Il est vrai que, bientôt après, ce peuple sensible et intelligent va, pour ainsi
dire, faire ses ablutions à la place Navone et y laver les taches que le sang a
pu laisser sur ses habits. Cette place est alors inondée complètement; au lieu
d'un marché aux légumes, c'est un rentable étang d'eau sale et puante, à la
surface duquel surnagent, au lieu de fleurs, des tronçons de choux, des feuilles
de laitue, des écorces de pastèques, des brins de paille et des coquilles
d'amandes. Sur une estrade élevée, au bord de ce lac enchanté, quinze musiciens,
dont deux grosses caisses, une caisse roulante, un tambour, un triangle, un
pavillon chinois, et deux paires de cymbales, flanqués pour la forme de
quelques cors ou clarinettes, exécutent des mélodies d'un style aussi pur que
le flot qui baigne les pieds de leurs tréteaux; pendant que les plus brillants
équipages circulent lentement dans cette mare, aux acclamations ironiques du
peuple roi, dont la grandeur n'est pas la cause qui l'attache au
rivage.
— Mirate! Mirate! voilà l'ambassadeur d'Autriche!
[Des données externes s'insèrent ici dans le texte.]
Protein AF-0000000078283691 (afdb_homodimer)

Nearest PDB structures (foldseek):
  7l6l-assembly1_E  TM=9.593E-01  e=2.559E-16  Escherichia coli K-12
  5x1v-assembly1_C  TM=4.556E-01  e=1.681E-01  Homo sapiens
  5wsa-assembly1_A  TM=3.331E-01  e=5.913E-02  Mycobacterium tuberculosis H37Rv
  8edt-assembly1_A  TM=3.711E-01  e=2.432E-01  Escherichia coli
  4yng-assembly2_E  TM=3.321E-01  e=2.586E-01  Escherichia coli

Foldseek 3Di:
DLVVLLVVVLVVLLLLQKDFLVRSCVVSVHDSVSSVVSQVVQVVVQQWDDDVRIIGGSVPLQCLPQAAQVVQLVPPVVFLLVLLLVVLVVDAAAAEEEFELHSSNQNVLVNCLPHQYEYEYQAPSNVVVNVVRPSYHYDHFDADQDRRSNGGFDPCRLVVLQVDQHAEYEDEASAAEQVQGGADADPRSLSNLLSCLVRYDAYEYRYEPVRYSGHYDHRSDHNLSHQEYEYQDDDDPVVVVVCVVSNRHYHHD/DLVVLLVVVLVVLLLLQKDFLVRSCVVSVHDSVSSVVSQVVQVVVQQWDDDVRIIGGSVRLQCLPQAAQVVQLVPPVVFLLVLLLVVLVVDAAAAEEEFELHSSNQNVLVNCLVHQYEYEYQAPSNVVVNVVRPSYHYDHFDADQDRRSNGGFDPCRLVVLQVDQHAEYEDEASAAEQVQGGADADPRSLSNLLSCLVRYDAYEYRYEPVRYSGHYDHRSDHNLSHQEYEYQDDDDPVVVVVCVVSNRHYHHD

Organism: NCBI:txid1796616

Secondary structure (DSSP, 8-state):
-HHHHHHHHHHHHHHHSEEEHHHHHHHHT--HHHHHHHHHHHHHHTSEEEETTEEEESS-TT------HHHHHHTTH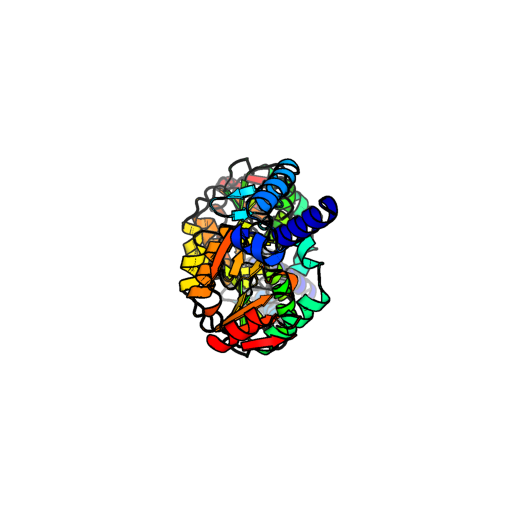HHHHHHHHHHHTT--TT-EEEE-SSTTTTTHHHHTTTS-EEEEE-BHHHHHHHTT-TTEEEEE--EEEETTTTEEE-THHHHHHTT--EEEEEE--SEEETTTEEEES-HHHHHHHHHHHHTEEEEEEE--GGGBT---SEEEE-GGG-SEEEESSPPPHHHHHHHHHHT-EEEE-/-HHHHHHHHHHHHHHHSEEEHHHHHHHHT--HHHHHHHHHHHHHHTSEEEETTEEEESS-TT------HHHHHTTTHHHHHHHHHHHHTT--TT-EEEE-SSHHHHTHHHHTTTS-EEEEE-BHHHHHHHTT-TTEEEEE--EEEETTTTEEE-THHHHHHTT--EEEEEE--SEEETTTEEEES-HHHHHHHHHHHHTEEEEEEE--GGGBT---SEEEE-GGG-SEEEESSPPPHHHHHHHHHHT-EEEE-

Structure (mmCIF, N/CA/C/O backbone):
data_AF-0000000078283691-model_v1
#
loop_
_entity.id
_entity.type
_entity.pdbx_description
1 polymer 'DNA-binding protein'
#
loop_
_atom_site.group_PDB
_atom_site.id
_atom_site.type_symbol
_atom_site.label_atom_id
_atom_site.label_alt_id
_atom_site.label_comp_id
_atom_site.label_asym_id
_atom_site.label_entity_id
_atom_site.label_seq_id
_atom_site.pdbx_PDB_ins_code
_atom_site.Cartn_x
_atom_site.Cartn_y
_atom_site.Cartn_z
_atom_site.occupancy
_atom_site.B_iso_or_equiv
_atom_site.auth_seq_id
_atom_site.auth_comp_id
_atom_site.auth_asym_id
_atom_site.auth_atom_id
_atom_site.pdbx_PDB_model_num
ATOM 1 N N . MET A 1 1 ? -18.5 -56.094 -2.418 1 62.31 1 MET A N 1
ATOM 2 C CA . MET A 1 1 ? -17.766 -55.844 -3.66 1 62.31 1 MET A CA 1
ATOM 3 C C . MET A 1 1 ? -18.203 -54.531 -4.297 1 62.31 1 MET A C 1
ATOM 5 O O . MET A 1 1 ? -17.359 -53.719 -4.68 1 62.31 1 MET A O 1
ATOM 9 N N . ARG A 1 2 ? -19.406 -54.375 -4.484 1 71 2 ARG A N 1
ATOM 10 C CA . ARG A 1 2 ? -19.953 -53.188 -5.117 1 71 2 ARG A CA 1
ATOM 11 C C . ARG A 1 2 ? -19.641 -51.938 -4.305 1 71 2 ARG A C 1
ATOM 13 O O . ARG A 1 2 ? -19.188 -50.938 -4.859 1 71 2 ARG A O 1
ATOM 20 N N . THR A 1 3 ? -19.734 -52 -2.998 1 71.25 3 THR A N 1
ATOM 21 C CA . THR A 1 3 ? -19.516 -50.844 -2.131 1 71.25 3 THR A CA 1
ATOM 22 C C . THR A 1 3 ? -18.062 -50.406 -2.154 1 71.25 3 THR A C 1
ATOM 24 O O . THR A 1 3 ? -17.766 -49.219 -2.205 1 71.25 3 THR A O 1
ATOM 27 N N . LYS A 1 4 ? -17.172 -51.344 -2.205 1 80.94 4 LYS A N 1
ATOM 28 C CA . LYS A 1 4 ? -15.75 -51 -2.262 1 80.94 4 LYS A CA 1
ATOM 29 C C . LYS A 1 4 ? -15.398 -50.344 -3.592 1 80.94 4 LYS A C 1
ATOM 31 O O . LYS A 1 4 ? -14.609 -49.375 -3.633 1 80.94 4 LYS A O 1
ATOM 36 N N . ARG A 1 5 ? -15.977 -50.875 -4.652 1 83.38 5 ARG A N 1
ATOM 37 C CA . ARG A 1 5 ? -15.727 -50.312 -5.973 1 83.38 5 ARG A CA 1
ATOM 38 C C . ARG A 1 5 ? -16.234 -48.875 -6.059 1 83.38 5 ARG A C 1
ATOM 40 O O . ARG A 1 5 ? -15.531 -48 -6.562 1 83.38 5 ARG A O 1
ATOM 47 N N . ILE A 1 6 ? -17.438 -48.562 -5.539 1 85.88 6 ILE A N 1
ATOM 48 C CA . ILE A 1 6 ? -18.016 -47.219 -5.582 1 85.88 6 ILE A CA 1
ATOM 49 C C . ILE A 1 6 ? -17.109 -46.25 -4.82 1 85.88 6 ILE A C 1
ATOM 51 O O . ILE A 1 6 ? -16.875 -45.125 -5.273 1 85.88 6 ILE A O 1
ATOM 55 N N . ASP A 1 7 ? -16.594 -46.719 -3.777 1 84.62 7 ASP A N 1
ATOM 56 C CA . ASP A 1 7 ? -15.672 -45.875 -3.014 1 84.62 7 ASP A CA 1
ATOM 57 C C . ASP A 1 7 ? -14.414 -45.562 -3.824 1 84.62 7 ASP A C 1
ATOM 59 O O . ASP A 1 7 ? -13.914 -44.438 -3.787 1 84.62 7 ASP A O 1
ATOM 63 N N . LEU A 1 8 ? -13.945 -46.562 -4.527 1 85.75 8 LEU A N 1
ATOM 64 C CA . LEU A 1 8 ? -12.766 -46.344 -5.359 1 85.75 8 LEU A CA 1
ATOM 65 C C . LEU A 1 8 ? -13.07 -45.438 -6.535 1 85.75 8 LEU A C 1
ATOM 67 O O . LEU A 1 8 ? -12.242 -44.594 -6.898 1 85.75 8 LEU A O 1
ATOM 71 N N . ILE A 1 9 ? -14.273 -45.594 -7.094 1 87.44 9 ILE A N 1
ATOM 72 C CA . ILE A 1 9 ? -14.711 -44.719 -8.18 1 87.44 9 ILE A CA 1
ATOM 73 C C . ILE A 1 9 ? -14.859 -43.312 -7.652 1 87.44 9 ILE A C 1
ATOM 75 O O . ILE A 1 9 ? -14.406 -42.344 -8.297 1 87.44 9 ILE A O 1
ATOM 79 N N . GLU A 1 10 ? -15.445 -43.188 -6.52 1 83.81 10 GLU A N 1
ATOM 80 C CA . GLU A 1 10 ? -15.578 -41.875 -5.883 1 83.81 10 GLU A CA 1
ATOM 81 C C . GLU A 1 10 ? -14.211 -41.219 -5.668 1 83.81 10 GLU A C 1
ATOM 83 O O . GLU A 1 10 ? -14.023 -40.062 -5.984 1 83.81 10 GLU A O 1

— Non, c'est l'envoyé d'Angleterre !
— Voyez ses armes, une espèce d'aigle!
— Du tout, je distingue un autre animal, et d'ailleurs, la fameuse inscription :
Dieu et mon Droit.
— Ah ! ah ! c'est le consul d'Espagne avec son fidèle Sancho. Rossinante n'a pas
l'air fort enchanté de cette promenade aquatique.
— Quoi! lui aussi? le représentant de la France?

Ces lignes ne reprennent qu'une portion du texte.